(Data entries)
====

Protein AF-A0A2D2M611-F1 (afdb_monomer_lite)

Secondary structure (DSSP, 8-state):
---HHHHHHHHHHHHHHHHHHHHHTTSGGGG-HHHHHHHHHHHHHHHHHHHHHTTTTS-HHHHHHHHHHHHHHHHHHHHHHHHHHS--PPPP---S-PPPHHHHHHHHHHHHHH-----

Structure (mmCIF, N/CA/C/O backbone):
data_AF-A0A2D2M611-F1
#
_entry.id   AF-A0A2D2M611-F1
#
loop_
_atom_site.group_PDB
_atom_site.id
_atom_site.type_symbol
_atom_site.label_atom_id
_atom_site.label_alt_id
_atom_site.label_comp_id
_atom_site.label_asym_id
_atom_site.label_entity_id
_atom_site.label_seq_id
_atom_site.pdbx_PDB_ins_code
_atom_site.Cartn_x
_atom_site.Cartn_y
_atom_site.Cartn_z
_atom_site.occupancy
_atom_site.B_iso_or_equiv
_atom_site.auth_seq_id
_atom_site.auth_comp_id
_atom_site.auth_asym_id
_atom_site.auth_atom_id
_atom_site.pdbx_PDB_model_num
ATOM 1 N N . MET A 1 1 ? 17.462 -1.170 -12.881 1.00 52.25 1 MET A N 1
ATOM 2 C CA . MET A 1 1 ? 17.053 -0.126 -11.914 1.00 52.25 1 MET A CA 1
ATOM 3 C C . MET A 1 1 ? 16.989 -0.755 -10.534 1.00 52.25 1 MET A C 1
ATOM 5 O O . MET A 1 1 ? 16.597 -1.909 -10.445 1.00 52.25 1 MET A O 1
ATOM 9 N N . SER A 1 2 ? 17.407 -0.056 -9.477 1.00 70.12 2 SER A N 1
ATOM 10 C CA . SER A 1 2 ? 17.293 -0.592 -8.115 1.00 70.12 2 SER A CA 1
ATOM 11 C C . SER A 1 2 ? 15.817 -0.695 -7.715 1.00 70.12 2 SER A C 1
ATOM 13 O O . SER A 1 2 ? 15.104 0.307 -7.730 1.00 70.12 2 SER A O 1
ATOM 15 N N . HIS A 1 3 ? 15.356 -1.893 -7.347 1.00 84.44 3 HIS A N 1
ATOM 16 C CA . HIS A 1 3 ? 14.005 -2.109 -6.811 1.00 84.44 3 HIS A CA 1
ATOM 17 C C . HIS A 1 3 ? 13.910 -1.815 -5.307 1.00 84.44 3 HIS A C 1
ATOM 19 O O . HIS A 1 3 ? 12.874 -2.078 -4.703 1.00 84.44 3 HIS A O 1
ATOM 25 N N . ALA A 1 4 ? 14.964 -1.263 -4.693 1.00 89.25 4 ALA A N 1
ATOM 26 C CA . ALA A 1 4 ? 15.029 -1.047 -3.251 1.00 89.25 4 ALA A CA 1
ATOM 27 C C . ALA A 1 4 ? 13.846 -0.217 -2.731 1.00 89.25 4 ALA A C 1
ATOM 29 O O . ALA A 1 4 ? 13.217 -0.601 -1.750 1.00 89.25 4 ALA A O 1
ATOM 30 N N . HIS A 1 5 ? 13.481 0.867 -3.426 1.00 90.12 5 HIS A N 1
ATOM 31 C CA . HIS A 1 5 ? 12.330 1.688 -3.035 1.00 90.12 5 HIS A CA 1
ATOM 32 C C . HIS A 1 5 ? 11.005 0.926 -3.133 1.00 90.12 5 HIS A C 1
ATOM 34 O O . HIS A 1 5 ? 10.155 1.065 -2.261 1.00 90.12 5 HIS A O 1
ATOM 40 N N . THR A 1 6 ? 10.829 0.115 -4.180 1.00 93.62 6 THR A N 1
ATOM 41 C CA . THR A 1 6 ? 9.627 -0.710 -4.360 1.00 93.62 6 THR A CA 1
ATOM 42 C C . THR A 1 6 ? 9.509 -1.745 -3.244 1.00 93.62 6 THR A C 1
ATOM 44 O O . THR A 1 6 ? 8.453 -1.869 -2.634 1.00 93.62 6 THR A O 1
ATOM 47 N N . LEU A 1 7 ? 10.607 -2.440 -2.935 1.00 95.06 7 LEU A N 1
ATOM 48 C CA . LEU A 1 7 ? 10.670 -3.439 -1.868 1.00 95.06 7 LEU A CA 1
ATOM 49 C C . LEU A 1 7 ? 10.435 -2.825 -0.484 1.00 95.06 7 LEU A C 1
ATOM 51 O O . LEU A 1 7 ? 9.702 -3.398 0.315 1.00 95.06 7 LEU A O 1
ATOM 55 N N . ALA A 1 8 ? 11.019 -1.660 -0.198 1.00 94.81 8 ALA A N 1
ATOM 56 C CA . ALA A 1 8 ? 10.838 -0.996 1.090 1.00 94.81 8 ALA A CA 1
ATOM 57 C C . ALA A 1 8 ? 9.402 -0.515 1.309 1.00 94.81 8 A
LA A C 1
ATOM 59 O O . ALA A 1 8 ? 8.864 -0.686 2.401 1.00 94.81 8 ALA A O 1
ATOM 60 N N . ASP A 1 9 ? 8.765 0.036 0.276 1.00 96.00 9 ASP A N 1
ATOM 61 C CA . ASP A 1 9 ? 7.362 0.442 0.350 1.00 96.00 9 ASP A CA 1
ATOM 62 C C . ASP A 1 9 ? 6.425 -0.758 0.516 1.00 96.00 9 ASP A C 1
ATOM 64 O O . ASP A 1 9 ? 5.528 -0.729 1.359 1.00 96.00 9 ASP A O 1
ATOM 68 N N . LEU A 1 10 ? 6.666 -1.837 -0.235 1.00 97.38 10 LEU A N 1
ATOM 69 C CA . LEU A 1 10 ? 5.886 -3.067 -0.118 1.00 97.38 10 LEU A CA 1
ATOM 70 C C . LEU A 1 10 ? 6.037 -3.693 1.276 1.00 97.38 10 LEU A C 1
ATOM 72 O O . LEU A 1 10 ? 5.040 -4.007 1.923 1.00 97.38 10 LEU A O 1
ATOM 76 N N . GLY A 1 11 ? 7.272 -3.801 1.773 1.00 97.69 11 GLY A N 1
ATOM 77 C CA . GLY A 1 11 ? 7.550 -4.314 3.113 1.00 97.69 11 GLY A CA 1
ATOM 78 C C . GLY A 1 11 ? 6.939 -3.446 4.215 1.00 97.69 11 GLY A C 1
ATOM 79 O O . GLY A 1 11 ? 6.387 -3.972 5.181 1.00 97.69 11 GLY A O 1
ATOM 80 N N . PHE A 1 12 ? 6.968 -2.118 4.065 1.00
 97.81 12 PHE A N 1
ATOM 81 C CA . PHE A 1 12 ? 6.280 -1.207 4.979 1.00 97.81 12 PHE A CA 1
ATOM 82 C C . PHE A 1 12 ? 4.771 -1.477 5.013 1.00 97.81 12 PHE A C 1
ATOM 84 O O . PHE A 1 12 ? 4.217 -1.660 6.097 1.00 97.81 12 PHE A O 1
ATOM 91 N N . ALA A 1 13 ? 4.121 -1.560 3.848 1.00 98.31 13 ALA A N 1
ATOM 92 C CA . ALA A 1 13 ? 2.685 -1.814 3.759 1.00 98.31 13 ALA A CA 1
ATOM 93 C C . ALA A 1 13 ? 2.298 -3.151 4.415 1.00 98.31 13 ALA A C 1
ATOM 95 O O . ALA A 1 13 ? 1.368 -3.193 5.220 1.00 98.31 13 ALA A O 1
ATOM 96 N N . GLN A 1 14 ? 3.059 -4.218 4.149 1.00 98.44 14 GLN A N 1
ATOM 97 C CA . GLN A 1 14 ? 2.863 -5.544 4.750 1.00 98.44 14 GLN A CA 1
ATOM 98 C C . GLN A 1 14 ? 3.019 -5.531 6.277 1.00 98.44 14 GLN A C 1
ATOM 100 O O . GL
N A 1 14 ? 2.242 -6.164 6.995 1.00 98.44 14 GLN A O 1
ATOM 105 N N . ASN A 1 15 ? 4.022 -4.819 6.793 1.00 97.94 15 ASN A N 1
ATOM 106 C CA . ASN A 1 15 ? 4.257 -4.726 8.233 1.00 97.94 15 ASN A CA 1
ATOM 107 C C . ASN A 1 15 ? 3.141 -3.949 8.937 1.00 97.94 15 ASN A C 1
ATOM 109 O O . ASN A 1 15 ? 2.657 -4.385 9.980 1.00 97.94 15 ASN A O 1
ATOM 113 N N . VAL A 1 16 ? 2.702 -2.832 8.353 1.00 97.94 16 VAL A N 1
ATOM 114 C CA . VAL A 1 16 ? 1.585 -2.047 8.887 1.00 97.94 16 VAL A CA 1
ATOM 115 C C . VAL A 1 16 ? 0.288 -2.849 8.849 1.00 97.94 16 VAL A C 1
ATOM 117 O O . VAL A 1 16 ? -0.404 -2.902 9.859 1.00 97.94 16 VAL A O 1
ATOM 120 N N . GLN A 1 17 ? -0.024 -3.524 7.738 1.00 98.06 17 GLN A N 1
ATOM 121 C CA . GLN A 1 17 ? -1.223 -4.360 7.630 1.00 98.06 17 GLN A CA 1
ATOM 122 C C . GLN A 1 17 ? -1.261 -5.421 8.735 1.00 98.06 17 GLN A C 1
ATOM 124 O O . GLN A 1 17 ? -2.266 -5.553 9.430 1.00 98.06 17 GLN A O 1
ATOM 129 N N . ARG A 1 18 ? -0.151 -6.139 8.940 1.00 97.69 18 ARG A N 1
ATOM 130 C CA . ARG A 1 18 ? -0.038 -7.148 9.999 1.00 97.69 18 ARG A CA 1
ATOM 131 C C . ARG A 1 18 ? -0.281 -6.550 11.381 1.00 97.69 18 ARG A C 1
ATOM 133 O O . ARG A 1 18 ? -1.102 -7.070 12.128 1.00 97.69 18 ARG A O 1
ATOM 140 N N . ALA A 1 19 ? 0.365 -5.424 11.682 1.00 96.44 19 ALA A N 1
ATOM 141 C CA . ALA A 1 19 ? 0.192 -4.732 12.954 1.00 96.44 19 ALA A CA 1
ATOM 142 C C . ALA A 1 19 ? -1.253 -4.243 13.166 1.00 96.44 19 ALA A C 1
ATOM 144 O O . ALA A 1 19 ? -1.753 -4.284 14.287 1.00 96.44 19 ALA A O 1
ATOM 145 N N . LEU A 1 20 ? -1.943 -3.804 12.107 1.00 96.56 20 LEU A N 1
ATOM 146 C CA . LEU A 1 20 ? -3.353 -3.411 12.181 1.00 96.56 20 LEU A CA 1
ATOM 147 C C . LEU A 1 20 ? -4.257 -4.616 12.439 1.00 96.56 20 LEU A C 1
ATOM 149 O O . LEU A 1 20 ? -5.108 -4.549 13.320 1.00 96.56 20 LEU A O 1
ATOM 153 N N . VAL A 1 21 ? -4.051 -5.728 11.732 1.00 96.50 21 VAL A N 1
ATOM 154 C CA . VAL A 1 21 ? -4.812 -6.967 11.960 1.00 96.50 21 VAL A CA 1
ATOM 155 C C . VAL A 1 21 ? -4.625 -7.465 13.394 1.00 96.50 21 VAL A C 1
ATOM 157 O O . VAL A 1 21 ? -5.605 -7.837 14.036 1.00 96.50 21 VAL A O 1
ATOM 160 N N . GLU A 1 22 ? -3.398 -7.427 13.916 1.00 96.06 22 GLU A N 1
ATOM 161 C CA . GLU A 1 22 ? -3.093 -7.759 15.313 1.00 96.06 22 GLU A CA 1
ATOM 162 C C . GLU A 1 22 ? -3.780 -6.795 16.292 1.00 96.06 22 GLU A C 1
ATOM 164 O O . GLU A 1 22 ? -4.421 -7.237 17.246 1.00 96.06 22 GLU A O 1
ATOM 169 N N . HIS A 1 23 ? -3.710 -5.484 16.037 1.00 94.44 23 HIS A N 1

====

[Task statement]: Look through the data above and return exactly the lines from the one that contains "ATOM 61 C CA" to the one that contains "ATOM 78 C C", inclusive, with nothing else.

[Solution to this task]:
ATOM 61 C CA . ASP A 1 9 ? 7.362 0.442 0.350 1.00 96.00 9 ASP A CA 1
ATOM 62 C C . ASP A 1 9 ? 6.425 -0.758 0.516 1.00 96.00 9 ASP A C 1
ATOM 64 O O . ASP A 1 9 ? 5.528 -0.729 1.359 1.00 96.00 9 ASP A O 1
ATOM 68 N N . LEU A 1 10 ? 6.666 -1.837 -0.235 1.00 97.38 10 LEU A N 1
ATOM 69 C CA . LEU A 1 10 ? 5.886 -3.067 -0.118 1.00 97.38 10 LEU A CA 1
ATOM 70 C C . LEU A 1 10 ? 6.037 -3.693 1.276 1.00 97.38 10 LEU A C 1
ATOM 72 O O . LEU A 1 10 ? 5.040 -4.007 1.923 1.00 97.38 10 LEU A O 1
ATOM 76 N N . GLY A 1 11 ? 7.272 -3.801 1.773 1.00 97.69 11 GLY A N 1
ATOM 77 C CA . GLY A 1 11 ? 7.550 -4.314 3.113 1.00 97.69 11 GLY A CA 1
ATOM 78 C C . GLY A 1 11 ? 6.939 -3.446 4.215 1.00 97.69 11 GLY A C 1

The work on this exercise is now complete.